In this post describing a generic code template based on the Nico Lomuto algorithm
to solve such partition problems in O(n) time and O(1) space.
Partition problems#
2 way partition problem
Example problems:
- Partition the array such that all the even numbers come before all the odd numbers.
- Partition the array all the smaller and equal numbers than the pivot come before all the larger numbers.
- Partition the array such that 0’s come before all the other numbers. (zero to the left of the array)
In such problems the array needs to be divided by a boundry separating the first partition and second partition. Let the index of this boundry be b1
all the indexes before this boundry belong to partition 1 and all the indexes after this boundry are either from partition 2 or unclassified.
A template is such case will be.
def two_way_partition(A: List[int]) -> None:
b1, n = 0, len(A) # b1 is index such that all elements with index < b1 will belong to partition one.
for i in range(n):
if belong_to_partition1(A[i]):
swap(A, b1, i)
b1 += 1
return
For even odd problem this will look like.
def even_odd(A: List[int]) -> None:
e, n = 0, len(A)
for i in range(n):
if A[i] % 2 == 0: # even partition function
swap(A, e, i)
e += 1
return
def swap(A: List[List[int]], i, j: int) -> int:
A[i], A[j] = A[j], A[i]
For pivot partitioning it will look like.
def partition_pivot(A: List[int], pivot: int) -> None:
le, n = 0, len(A)
for i in range(n):
if A[i] <= pivot: # less than equal partition function
swap(A, le, i)
le += 1
return
def swap(A: List[List[int]], i, j: int) -> int:
A[i], A[j] = A[j], A[i]
For zero first partition will look like.
def zero_first(A: List[int]) -> None:
z, n = 0, len(A)
for i in range(n):
if A[i] == 0: # zero partition function
swap(A, z, i)
z += 1
return
def swap(A: List[List[int]], i, j: int) -> int:
A[i], A[j] = A[j], A[i]
3 way partition problem
Extending on the 2 way partition, there are problems where the array needs to be divided into three partitions.
Examples:
- Dutch National Flag Problem Sort Colors
In these problems there are two boundaries, b1 denoting the first partition then b2 denoting the second partion and then the rest. So all the indexes less than b1 contain parition 1 elments and all the indexes >= b1
and < b2
contains partition 2 and all the indexes >=b2
contains partition3 or unclassified elements.
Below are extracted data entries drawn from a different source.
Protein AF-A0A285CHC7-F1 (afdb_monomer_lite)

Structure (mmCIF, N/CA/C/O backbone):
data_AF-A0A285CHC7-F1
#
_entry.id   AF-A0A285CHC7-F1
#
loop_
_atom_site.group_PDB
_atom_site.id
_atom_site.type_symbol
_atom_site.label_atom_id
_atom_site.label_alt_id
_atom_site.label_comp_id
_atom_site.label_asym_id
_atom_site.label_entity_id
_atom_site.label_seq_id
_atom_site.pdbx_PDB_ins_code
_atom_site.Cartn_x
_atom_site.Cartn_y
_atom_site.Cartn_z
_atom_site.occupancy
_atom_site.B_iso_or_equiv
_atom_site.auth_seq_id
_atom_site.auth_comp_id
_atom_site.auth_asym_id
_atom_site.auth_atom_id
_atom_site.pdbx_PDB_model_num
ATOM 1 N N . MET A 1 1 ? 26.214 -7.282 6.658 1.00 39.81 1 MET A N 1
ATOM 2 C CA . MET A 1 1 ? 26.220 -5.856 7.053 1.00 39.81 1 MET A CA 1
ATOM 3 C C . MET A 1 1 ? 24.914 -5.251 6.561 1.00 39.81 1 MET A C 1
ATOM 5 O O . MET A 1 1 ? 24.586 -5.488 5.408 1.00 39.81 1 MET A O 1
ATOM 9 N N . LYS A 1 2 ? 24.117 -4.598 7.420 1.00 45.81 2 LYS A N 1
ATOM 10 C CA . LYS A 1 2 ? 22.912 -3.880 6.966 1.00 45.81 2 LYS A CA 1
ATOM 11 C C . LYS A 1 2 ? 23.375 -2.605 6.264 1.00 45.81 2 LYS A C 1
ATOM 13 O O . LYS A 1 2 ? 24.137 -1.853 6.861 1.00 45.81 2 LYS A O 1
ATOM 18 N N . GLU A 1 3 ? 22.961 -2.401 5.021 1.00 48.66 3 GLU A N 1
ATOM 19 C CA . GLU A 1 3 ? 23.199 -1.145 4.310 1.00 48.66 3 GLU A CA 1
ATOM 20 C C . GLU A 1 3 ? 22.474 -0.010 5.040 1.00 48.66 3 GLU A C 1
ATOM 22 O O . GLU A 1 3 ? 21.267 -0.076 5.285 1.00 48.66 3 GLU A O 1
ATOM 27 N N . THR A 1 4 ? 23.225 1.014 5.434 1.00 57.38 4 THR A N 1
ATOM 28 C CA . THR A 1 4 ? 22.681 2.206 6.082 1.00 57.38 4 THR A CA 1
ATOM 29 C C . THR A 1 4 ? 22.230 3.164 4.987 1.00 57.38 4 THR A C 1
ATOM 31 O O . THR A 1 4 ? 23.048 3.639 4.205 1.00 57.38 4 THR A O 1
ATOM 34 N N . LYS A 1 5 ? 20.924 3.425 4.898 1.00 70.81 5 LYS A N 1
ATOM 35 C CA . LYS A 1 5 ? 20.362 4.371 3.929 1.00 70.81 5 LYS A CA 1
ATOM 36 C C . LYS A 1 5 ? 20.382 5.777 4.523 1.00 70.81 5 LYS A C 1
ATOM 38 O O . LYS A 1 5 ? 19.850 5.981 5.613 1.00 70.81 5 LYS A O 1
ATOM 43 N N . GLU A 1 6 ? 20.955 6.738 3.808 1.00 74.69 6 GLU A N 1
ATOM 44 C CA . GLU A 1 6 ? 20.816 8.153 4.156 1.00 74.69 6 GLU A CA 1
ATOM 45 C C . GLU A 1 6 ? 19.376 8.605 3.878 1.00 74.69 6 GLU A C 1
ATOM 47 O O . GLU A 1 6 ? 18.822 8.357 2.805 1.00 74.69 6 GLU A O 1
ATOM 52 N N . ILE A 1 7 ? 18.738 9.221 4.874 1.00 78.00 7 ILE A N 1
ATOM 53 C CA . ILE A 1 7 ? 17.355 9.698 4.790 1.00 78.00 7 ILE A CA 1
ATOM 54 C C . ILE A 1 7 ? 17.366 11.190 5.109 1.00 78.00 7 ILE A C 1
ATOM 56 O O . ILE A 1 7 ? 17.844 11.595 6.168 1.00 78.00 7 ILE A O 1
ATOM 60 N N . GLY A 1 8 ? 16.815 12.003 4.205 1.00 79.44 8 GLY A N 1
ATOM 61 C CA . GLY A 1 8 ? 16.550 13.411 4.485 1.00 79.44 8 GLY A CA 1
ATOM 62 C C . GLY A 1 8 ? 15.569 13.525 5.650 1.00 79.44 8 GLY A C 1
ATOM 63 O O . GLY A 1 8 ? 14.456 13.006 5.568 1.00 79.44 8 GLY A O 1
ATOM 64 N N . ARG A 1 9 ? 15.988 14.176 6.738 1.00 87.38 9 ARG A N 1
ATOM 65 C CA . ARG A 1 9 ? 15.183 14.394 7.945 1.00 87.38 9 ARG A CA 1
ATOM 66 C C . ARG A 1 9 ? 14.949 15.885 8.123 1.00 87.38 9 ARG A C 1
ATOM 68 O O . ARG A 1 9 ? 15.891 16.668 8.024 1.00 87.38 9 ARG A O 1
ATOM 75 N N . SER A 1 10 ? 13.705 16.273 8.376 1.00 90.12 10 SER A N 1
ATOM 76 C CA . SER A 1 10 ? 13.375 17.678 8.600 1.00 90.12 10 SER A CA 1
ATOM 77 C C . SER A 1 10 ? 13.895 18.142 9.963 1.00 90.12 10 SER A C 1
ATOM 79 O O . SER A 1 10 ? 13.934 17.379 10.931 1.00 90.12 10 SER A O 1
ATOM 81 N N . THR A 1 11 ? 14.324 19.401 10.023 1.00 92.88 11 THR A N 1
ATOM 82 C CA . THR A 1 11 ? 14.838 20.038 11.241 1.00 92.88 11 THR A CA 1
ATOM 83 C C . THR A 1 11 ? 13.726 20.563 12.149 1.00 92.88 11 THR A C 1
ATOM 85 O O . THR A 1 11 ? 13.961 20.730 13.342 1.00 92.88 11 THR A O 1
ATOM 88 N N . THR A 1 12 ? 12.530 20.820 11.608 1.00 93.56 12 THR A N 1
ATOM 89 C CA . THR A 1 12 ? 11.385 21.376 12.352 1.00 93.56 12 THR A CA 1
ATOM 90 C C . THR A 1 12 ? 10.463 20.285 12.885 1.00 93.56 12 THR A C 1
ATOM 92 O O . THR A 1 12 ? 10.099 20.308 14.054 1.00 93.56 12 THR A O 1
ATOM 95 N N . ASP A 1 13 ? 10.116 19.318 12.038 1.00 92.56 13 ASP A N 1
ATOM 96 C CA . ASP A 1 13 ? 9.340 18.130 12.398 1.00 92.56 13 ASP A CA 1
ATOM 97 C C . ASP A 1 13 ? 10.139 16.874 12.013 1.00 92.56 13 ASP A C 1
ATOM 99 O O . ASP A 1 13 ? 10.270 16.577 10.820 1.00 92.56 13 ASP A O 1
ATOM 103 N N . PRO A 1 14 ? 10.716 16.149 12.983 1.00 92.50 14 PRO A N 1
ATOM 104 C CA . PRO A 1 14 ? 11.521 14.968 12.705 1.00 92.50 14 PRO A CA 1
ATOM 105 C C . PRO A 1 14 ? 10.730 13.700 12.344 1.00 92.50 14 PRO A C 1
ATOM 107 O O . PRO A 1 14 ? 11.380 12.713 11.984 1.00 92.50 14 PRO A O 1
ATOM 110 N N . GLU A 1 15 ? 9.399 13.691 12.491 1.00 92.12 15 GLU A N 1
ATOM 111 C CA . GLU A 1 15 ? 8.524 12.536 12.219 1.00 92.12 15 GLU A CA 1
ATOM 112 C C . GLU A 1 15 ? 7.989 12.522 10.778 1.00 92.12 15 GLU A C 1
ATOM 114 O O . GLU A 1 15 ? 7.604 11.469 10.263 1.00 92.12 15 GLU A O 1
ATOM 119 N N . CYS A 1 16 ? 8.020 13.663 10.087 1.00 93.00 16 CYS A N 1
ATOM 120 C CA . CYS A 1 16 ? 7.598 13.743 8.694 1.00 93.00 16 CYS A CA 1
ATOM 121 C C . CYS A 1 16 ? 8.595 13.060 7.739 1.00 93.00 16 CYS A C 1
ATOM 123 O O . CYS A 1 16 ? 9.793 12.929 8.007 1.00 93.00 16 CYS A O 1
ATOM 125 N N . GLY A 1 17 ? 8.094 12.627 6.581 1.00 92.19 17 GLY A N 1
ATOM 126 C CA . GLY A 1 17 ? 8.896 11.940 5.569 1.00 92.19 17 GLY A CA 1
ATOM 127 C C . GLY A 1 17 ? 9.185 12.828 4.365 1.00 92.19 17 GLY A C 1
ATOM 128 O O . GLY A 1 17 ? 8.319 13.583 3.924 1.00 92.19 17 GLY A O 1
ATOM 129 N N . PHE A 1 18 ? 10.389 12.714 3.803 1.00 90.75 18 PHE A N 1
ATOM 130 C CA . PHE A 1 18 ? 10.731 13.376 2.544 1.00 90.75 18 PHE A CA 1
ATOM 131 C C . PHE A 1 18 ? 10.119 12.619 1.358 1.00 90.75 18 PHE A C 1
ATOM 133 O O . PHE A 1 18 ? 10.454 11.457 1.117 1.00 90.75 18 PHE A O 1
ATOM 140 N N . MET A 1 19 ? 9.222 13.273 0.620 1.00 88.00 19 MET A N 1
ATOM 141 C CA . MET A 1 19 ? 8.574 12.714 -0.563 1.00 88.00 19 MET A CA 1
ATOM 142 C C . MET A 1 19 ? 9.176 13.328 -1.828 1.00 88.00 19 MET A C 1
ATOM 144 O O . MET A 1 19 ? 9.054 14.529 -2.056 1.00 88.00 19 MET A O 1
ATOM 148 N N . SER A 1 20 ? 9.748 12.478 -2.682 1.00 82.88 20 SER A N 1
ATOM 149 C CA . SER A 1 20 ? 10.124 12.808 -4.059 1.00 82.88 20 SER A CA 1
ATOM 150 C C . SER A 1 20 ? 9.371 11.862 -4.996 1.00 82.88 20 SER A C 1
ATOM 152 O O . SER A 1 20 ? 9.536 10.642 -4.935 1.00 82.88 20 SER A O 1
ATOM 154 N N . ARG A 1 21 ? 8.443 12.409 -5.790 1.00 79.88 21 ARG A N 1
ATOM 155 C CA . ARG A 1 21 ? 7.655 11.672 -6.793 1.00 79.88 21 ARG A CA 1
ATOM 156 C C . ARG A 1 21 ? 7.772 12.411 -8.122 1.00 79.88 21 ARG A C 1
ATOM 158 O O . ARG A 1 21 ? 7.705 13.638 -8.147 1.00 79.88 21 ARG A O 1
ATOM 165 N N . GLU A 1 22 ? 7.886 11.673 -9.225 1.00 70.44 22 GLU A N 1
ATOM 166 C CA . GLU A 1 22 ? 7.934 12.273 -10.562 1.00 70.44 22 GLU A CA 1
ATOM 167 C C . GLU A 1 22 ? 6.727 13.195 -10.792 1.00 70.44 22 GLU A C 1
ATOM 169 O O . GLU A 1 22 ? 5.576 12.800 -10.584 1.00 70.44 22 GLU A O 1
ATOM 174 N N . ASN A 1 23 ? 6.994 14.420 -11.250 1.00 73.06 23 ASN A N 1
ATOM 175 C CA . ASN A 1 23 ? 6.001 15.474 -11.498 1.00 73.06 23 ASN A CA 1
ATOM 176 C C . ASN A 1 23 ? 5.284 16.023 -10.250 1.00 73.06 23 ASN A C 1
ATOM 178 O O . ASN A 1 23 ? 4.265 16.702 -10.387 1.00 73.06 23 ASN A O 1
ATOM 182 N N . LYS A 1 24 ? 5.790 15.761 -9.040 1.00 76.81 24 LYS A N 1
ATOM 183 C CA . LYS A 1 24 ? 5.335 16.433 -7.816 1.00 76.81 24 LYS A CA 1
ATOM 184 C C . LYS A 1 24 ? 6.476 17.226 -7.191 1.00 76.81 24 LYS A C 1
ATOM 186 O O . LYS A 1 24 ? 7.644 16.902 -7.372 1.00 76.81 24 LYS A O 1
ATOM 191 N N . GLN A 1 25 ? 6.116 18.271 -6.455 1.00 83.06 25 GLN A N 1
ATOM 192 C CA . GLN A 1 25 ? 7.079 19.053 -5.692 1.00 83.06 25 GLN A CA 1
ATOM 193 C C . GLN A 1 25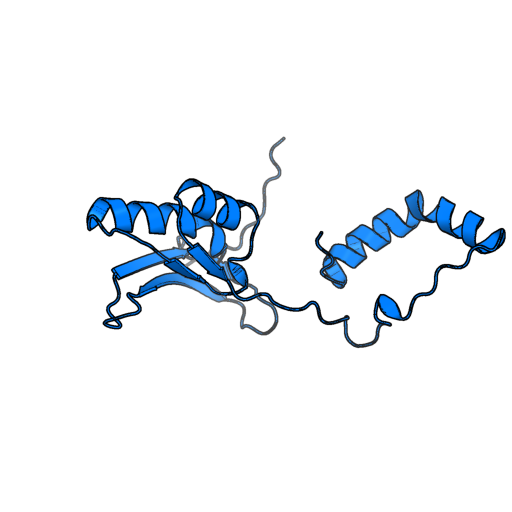 ? 7.686 18.191 -4.582 1.00 83.06 25 GLN A C 1
ATOM 195 O O . GLN A 1 25 ? 6.967 17.489 -3.868 1.00 83.06 25 GLN A O 1
ATOM 200 N N . GLU A 1 26 ? 9.007 18.263 -4.445 1.00 90.12 26 GLU A N 1
ATOM 201 C CA . GLU A 1 26 ? 9.724 17.610 -3.357 1.00 90.12 26 GLU A CA 1
ATOM 202 C C . GLU A 1 26 ? 9.475 18.360 -2.052 1.00 90.12 26 GLU A C 1
ATOM 204 O O . GLU A 1 26 ? 9.671 19.576 -1.970 1.00 90.12 26 GLU A O 1
ATOM 209 N N . MET A 1 27 ? 8.997 17.645 -1.037 1.00 90.94 27 MET A N 1
ATOM 210 C CA . MET A 1 27 ? 8.652 18.252 0.244 1.00 90.94 27 MET A CA 1
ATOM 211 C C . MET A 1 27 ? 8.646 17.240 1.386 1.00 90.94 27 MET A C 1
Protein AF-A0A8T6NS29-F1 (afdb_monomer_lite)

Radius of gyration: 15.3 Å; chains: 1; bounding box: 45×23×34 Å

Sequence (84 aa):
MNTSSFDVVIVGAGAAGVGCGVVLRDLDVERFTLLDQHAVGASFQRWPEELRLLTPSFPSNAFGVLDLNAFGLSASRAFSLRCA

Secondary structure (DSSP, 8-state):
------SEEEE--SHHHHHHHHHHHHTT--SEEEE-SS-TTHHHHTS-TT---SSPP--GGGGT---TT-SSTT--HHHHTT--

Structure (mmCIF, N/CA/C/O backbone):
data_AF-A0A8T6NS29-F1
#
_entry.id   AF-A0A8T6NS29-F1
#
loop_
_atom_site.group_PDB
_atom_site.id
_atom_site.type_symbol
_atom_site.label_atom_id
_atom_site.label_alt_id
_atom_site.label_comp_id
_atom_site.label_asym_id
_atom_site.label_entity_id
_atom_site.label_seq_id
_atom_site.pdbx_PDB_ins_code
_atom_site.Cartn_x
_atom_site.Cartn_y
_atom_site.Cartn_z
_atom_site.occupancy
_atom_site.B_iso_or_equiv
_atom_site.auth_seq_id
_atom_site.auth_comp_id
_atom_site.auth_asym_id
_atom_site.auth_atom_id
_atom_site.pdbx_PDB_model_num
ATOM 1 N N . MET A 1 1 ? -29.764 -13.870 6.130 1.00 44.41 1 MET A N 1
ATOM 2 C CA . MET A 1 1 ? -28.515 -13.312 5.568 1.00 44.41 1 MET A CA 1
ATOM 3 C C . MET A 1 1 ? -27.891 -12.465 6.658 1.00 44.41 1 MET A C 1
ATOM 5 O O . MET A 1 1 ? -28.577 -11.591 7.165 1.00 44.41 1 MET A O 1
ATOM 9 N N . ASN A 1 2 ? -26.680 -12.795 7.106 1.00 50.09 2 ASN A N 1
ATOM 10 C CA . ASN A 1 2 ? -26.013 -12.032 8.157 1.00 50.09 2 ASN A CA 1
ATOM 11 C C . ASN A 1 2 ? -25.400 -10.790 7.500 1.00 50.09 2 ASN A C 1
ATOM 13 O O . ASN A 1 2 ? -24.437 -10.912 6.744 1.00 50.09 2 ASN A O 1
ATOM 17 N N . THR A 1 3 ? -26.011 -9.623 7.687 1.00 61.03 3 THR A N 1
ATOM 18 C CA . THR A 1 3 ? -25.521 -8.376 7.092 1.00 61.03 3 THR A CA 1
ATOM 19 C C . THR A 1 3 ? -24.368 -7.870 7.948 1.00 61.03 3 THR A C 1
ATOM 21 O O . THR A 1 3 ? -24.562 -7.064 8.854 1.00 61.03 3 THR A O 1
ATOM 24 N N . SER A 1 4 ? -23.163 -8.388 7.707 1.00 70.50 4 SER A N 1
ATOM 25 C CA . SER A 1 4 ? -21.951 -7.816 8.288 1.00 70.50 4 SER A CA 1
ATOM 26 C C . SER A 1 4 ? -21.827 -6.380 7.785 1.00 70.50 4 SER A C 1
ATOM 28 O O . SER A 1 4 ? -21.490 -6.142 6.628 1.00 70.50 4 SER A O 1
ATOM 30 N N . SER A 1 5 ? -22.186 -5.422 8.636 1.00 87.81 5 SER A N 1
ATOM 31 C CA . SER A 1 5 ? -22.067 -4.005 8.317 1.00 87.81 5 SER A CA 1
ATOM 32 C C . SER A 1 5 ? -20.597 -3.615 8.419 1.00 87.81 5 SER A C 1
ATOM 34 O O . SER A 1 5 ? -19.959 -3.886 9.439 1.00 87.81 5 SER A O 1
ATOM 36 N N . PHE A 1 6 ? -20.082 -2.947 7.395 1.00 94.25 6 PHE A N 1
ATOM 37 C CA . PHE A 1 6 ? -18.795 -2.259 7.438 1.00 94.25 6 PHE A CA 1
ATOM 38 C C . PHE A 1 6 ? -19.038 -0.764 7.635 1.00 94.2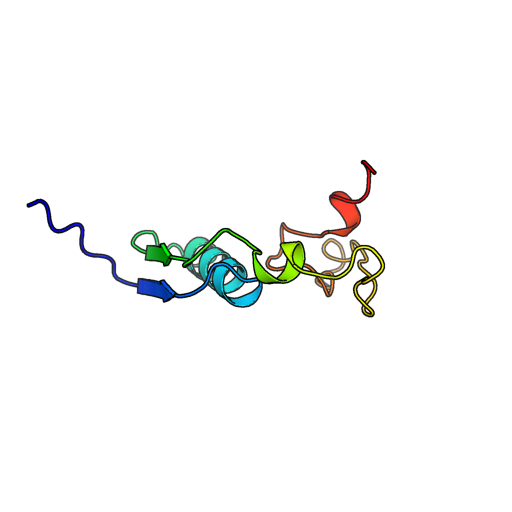5 6 PHE A C 1
ATOM 40 O O . PHE A 1 6 ? -20.037 -0.239 7.144 1.00 94.25 6 PHE A O 1
ATOM 47 N N . ASP A 1 7 ? -18.138 -0.099 8.350 1.00 94.69 7 ASP A N 1
ATOM 48 C CA . ASP A 1 7 ? -18.139 1.359 8.503 1.00 94.69 7 ASP A CA 1
ATOM 49 C C . ASP A 1 7 ? -17.473 2.029 7.295 1.00 94.69 7 ASP A C 1
ATOM 51 O O . ASP A 1 7 ? -17.854 3.127 6.894 1.00 94.69 7 ASP A O 1
ATOM 55 N N . VAL A 1 8 ? -16.507 1.339 6.673 1.00 97.06 8 VAL A N 1
ATOM 56 C CA . VAL A 1 8 ? -15.803 1.803 5.473 1.00 97.06 8 VAL A CA 1
ATOM 57 C C . VAL A 1 8 ? -15.639 0.660 4.470 1.00 97.06 8 VAL A C 1
ATOM 59 O O . VAL A 1 8 ? -15.270 -0.460 4.826 1.00 97.06 8 VAL A O 1
ATOM 62 N N . VAL A 1 9 ? -15.869 0.957 3.192 1.00 97.19 9 VAL A N 1
ATOM 63 C CA . VAL A 1 9 ? -15.563 0.057 2.073 1.00 97.19 9 VAL A CA 1
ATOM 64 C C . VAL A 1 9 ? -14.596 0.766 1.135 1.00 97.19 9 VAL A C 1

In such case the template will look like.
def three_way_partition(A: List[int]) -> None:
def swap(A: List[List[int]], i, j: int) -> int:
A[i], A[j] = A[j], A[i]
b1, b2, n = 0, 0, len(A)
for i in range(n):
if belong_to_partition1(A[i]):
swap(A, b2, i) # swap element b2 with i
swap(A, b1, b2) # swap element b1 with b2 to move the element to partition 1
b1 += 1 # increment partition 1 boundry
b2 += 1 # increment partition 2 boundry
elif belong_to_partition2(A[i]):
swap(A, b2, i) # only swap in second partition
b2 += 1 # only increment partition 2 boundry
return
- Dutch National Flag Sort Colors:
class Solution:
def sortColors(self, nums: List[int]) -> None:
"""
Do not return anything, modify nums in-place instead.
"""
def swap(A: List[List[int]], i, j: int) -> int:
A[i], A[j] = A[j], A[i]
b1, b2, n = 0, 0, len(A)
for i in range(n):
if nums[i] == 0:
swap(nums, b2, i)
swap(nums, b1, b2)
b2 += 1
b1 += 1
elif nums[i] == 1:
swap(nums, b2, i)
b2 += 1
Now the same template can be applied to more partition problems like 4 way partition, only it would be more tedius to write.
Quick Select#
Quick select uses the same techniques as in the Quick Sort. With the difference that once the partition is decided based on the condition only single recursive call with the desired partition is made. This makes the code to be tail recursive and thus can also be written iteratively. Complexity of such procedures also reduce to O(N)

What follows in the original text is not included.